A review of the evidence demonstrates a need for nuance


By Austin Perlmutter, MD

 

 

Every few years, there’s a new diet making headlines. From the South Beach to the “cabbage soup” diet (popular in the 1950’s), diets rise and fall in popularity. In the last decades we’ve seen diet claims become more specific to macronutrient intake. In the 1960’s, we were told to avoid dietary fat to lose weight and protect our hearts (side note—this didn’t work). Now, many popular diets advocate for low carbohydrate intake (e.g., “keto”) for weight loss and overall health benefits, including boosting brainpower and protecting our brains from dementia. So, what’s the deal with carbohydrates and brain health? Is avoiding carbs just another fad, or is it a good long-term plan for dementia prevention?


What are carbohydrates (carbs) and how might they influence dementia?

 

Carbohydrates (carbs) are a diverse group of macronutrients in our diet. They are often classified into three major groups, sugars, starches, and fibers. The impact of carbohydrates on brain function is likely to differ from person to person for several reasons, but there are some consistent findings worthy of all our attention. Here are the major sources of carbs and what we know about their potential impact on dementia.

 

1.Sugars


Sugars, (sometimes called “simple carbohydrates”) are made up of one or two sugar units. Common sugars include fructose and, galactose and glucose, as well as sucrose and lactose. Sugars are found naturally in fruits and vegetables and dairy, but they’re also added to most foods and beverages to increase palatability.

 

What does the research say about sugar intake and dementia?

 

By and large, the best data connecting dietary sugar with dementia risk relates specifically to added sugar in beverages. A recent review paper that looked at nearly 190,000 people traced for over 10 years found a linear relationship with added sugar in beverages and risk for dementia. This included sugary sodas, fruit drinks, milk-based drinks and juice.

 

Another recent study found that consuming 2 or more daily beverages with added sugar was linked to a 34% increased risk for dementia over a 9.5 year window.
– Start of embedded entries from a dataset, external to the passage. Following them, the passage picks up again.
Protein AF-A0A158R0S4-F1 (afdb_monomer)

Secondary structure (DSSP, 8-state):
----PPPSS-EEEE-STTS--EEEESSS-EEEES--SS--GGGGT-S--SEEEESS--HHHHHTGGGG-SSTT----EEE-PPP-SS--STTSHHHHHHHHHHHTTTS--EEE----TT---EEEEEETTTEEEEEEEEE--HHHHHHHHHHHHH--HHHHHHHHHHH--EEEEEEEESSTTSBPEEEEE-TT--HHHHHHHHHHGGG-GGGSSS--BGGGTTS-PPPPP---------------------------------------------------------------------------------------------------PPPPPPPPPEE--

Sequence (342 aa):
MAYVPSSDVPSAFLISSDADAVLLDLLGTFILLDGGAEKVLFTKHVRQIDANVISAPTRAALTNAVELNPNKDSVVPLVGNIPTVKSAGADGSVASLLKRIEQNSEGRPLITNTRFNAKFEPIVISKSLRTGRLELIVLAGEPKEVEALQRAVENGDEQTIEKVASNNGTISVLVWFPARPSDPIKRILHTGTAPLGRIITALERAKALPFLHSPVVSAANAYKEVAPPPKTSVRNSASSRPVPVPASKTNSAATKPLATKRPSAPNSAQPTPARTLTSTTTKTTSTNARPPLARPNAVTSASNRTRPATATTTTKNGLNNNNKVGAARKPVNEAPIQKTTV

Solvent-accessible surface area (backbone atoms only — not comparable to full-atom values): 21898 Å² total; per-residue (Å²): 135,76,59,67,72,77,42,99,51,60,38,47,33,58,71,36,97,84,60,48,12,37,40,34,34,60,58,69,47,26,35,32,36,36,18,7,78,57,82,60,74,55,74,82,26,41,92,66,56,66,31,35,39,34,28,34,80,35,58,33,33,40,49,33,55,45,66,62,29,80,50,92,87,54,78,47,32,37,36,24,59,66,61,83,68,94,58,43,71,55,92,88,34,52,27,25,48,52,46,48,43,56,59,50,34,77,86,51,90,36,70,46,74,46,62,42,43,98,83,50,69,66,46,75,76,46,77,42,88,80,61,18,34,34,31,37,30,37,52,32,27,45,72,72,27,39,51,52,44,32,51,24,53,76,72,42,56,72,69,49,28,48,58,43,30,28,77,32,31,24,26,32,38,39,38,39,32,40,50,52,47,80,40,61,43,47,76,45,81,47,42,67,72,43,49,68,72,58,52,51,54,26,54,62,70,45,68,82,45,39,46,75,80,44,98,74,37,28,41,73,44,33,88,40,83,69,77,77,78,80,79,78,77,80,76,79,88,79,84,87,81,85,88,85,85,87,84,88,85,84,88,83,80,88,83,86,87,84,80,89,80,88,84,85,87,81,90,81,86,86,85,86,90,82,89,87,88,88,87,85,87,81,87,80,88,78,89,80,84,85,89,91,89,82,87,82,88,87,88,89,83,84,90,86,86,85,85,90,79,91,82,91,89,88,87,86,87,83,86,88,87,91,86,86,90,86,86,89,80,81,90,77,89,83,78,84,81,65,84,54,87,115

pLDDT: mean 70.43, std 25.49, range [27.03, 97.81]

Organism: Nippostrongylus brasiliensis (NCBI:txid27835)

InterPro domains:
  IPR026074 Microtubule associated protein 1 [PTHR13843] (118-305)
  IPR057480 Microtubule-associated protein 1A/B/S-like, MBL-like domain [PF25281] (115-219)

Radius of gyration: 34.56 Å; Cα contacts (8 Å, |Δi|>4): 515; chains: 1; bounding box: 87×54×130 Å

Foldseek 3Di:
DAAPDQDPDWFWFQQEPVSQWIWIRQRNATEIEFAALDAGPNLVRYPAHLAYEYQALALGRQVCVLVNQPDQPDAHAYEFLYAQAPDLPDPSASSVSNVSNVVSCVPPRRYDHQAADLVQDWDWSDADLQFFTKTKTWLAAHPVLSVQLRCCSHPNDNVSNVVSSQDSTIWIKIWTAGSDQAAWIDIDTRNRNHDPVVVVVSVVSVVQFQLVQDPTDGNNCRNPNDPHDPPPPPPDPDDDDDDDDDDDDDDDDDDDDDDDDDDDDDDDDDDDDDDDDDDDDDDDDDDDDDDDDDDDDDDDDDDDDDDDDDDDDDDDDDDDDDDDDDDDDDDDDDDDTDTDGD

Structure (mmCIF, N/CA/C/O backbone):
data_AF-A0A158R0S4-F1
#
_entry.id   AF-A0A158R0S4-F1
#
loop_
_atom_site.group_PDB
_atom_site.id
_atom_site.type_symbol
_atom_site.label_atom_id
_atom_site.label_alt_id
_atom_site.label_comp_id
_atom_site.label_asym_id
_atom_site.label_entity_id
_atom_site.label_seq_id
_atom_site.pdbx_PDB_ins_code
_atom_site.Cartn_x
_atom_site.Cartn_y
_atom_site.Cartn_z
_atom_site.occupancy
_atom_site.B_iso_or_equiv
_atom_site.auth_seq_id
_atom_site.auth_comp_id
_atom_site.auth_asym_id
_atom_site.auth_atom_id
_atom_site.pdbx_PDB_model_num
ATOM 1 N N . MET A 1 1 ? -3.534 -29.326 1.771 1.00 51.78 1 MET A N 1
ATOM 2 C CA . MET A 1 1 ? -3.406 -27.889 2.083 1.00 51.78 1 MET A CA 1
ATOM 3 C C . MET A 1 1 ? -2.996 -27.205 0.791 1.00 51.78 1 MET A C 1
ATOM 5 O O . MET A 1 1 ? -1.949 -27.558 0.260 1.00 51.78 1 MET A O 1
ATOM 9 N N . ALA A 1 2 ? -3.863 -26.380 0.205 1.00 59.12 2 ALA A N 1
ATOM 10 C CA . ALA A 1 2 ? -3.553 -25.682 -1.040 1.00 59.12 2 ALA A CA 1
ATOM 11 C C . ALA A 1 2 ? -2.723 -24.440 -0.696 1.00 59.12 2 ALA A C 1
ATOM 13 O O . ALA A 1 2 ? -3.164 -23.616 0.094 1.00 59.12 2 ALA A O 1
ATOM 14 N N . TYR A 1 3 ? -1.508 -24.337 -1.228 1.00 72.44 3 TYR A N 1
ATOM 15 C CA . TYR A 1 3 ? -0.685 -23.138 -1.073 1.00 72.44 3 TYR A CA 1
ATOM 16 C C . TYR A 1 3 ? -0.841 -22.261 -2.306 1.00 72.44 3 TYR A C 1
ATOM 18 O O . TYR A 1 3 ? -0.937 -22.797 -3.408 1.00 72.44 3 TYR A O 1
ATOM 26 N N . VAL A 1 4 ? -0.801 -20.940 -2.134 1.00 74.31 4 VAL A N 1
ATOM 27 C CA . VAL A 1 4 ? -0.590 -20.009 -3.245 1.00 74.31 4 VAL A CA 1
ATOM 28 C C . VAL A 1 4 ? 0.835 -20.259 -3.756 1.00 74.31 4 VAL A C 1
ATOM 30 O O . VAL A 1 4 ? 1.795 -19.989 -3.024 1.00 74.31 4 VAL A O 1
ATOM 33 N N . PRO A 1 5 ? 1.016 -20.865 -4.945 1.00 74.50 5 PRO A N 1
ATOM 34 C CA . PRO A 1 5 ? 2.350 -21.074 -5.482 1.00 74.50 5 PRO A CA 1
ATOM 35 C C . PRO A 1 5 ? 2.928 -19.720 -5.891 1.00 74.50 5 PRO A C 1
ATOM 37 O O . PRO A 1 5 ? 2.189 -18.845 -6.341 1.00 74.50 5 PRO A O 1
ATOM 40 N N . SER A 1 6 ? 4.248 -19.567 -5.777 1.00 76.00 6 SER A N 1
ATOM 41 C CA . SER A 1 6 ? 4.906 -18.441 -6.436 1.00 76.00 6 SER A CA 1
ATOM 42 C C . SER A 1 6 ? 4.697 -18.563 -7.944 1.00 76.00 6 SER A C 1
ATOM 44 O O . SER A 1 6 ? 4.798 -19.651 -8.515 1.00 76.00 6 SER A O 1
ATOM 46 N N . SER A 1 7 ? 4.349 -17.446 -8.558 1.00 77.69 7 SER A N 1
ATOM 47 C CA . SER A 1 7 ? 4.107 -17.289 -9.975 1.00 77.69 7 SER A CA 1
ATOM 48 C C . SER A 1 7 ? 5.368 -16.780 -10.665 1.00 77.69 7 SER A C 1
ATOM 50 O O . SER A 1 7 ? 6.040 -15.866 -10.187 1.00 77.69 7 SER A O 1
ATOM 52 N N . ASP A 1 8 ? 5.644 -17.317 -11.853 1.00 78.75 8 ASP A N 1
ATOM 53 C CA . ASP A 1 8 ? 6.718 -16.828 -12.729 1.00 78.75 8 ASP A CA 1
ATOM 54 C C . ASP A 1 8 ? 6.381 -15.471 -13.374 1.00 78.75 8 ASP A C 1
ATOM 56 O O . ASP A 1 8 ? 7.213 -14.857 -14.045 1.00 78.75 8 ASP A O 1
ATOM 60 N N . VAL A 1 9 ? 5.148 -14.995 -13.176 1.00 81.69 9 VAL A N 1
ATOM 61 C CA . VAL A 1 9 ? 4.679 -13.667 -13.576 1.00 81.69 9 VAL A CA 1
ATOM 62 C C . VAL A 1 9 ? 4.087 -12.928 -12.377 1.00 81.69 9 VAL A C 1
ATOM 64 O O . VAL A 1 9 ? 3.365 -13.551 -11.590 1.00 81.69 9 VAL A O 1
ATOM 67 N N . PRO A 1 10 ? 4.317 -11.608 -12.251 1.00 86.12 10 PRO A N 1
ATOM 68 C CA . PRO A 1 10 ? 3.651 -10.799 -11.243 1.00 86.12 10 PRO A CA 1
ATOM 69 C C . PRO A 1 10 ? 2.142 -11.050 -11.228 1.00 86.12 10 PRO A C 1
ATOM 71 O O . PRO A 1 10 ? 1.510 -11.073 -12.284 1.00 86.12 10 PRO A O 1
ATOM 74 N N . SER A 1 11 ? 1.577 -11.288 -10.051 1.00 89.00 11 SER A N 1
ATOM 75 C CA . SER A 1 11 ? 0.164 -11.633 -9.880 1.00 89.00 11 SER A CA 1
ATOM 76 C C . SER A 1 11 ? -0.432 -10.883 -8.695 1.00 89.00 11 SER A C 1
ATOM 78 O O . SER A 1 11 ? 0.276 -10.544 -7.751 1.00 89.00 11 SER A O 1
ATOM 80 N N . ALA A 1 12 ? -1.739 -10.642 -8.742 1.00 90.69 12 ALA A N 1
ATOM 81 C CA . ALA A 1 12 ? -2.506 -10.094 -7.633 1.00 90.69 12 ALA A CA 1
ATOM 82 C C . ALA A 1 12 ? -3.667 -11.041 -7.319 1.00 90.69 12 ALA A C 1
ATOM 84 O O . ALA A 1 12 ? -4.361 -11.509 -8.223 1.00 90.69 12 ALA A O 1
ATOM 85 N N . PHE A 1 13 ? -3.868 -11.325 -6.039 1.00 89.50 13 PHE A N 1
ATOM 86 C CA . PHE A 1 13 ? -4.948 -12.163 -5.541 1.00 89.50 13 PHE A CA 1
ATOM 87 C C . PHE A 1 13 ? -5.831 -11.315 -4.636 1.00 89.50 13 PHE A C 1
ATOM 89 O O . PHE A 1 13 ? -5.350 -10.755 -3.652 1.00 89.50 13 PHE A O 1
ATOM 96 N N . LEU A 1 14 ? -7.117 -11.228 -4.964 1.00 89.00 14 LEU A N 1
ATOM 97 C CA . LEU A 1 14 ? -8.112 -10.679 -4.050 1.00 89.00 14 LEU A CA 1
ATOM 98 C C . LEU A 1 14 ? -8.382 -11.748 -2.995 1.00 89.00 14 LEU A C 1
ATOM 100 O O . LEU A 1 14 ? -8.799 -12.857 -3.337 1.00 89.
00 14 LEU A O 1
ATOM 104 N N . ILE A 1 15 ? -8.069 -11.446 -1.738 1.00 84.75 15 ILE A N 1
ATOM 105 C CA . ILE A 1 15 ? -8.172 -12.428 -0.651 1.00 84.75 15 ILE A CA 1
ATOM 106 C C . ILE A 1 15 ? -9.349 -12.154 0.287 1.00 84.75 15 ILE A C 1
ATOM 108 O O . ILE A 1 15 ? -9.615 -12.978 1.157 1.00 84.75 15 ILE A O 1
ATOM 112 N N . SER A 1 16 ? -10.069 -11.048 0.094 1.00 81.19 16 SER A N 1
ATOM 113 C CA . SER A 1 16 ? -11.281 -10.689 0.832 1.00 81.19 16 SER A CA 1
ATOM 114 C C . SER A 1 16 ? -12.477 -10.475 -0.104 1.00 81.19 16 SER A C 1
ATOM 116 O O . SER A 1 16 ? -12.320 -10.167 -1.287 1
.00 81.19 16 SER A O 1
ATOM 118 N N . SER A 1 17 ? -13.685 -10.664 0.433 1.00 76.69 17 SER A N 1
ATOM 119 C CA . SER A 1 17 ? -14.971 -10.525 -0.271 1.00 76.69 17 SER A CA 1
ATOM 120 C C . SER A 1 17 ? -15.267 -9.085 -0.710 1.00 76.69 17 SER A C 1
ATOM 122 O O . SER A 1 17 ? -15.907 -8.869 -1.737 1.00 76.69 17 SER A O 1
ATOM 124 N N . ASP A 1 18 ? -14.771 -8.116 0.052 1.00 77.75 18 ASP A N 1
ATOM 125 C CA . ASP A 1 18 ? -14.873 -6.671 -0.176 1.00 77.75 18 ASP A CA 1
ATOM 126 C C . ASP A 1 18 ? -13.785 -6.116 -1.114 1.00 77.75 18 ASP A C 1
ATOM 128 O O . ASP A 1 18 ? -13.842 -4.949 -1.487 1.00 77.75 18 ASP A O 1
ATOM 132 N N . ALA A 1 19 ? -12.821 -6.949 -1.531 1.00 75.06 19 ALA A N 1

While there is less data to support the link between added sugars in foods and dementia, it’s clear that people who eat a diet lowest in processed foods rich in added sugar (e.g., the Mediterranean diet) are at lower risk for developing conditions like Alzheimer’s disease. It’s also important to understand that eating a diet rich in added sugars of any form may increase risk for metabolic dysfunction, oxidative stress and chronic inflammation, none of which are optimal for brain health. Of all the carbs that may damage the brain, sugars, especially those in beverages, seem the most important to avoid.

 

2.Starches


Starches (also called “complex carbohydrates,” are molecules made up of long chains of sugar molecules linked together. These can be broken down in our gut and turned into simple sugars that can be rapidly digested. Starches are found in fruits, vegetables and dairy but are also highly prevalent in processed foods. Particularly “starchy” foods include potatoes, bread, rice, pasta and cereal.

 

What does the data say about starch and dementia?

 

There’s currently not much published data specific to starches and risk for dementia. But because starches are generally part of a higher carbohydrate diet, there may be benefit to looking at larger scale analyses of dietary carbs and dementia outcomes. In a 2023 study looking at older adults, people who ate a higher carbohydrate to fat ratio had evidence for worse cognition. One reason for the potential link is due to the rapid metabolism of starch to sugars within our body.

 

By definition, starches are carbs that can be broken down and convert into simple sugar on digestion. For people with trouble managing health blood sugar, a big dose of sugar from starchy food isn’t likely to help things. Additionally, eating more starchy foods has been found to relate to increased weight gain, and obesity is a known risk factor for developing dementia. Based on this data, consumption of excess starchy foods is unlikely to do our brains any favors.



 

3. Fiber


Fiber is another form of complex carbohydrate. The difference is that unlike starch, fiber can’t be broken down and converted to simple sugar. This means that fiber stays in the gut, where it helps to feed the bacterial microbiome and contributes to healthy digestion. Fiber is found naturally in whole fruits, vegetables, seeds and nuts, grains, and legumes, among other foods. Fiber intake is correlated with better blood sugar regulation and immune balance, longevity and supports a healthy gut microbiome.

 

What does the data say about fiber and dementia?

 

As it relates to the brain, some data suggest that eating more fiber may have a dramatic benefit in preventing dementia. A recent smaller study found that people who at the most fiber were at a 26% decreased risk for developing disabling dementia over a 20 year period. All of this suggests that fiber is a carb we really should be eating more of to help protect our brains (likely around 30 grams a day).

 

 

Putting it together:

 

Like most things in the world of nutrition science, many people have jumped to an oversimplified understanding of the topic of carbs for brain health and dementia. Yes, most people are likely to benefit from cutting back on foods and especially beverages with added sugars. Yes, there’s probably not a lot of benefit (and potentially some downside) to eating foods rich in starches. But eating more fiber may confer significant advantages to our brain health and help prevent dementia. Though some data now suggest that a low carb (aka ketogenic) diet may be beneficial to some, the sum of the existing data indicate that eating a minimally processed diet rich in whole foods that includes lots of fiber rich plants is the best overall plan for long-term brain health and dementia prevention.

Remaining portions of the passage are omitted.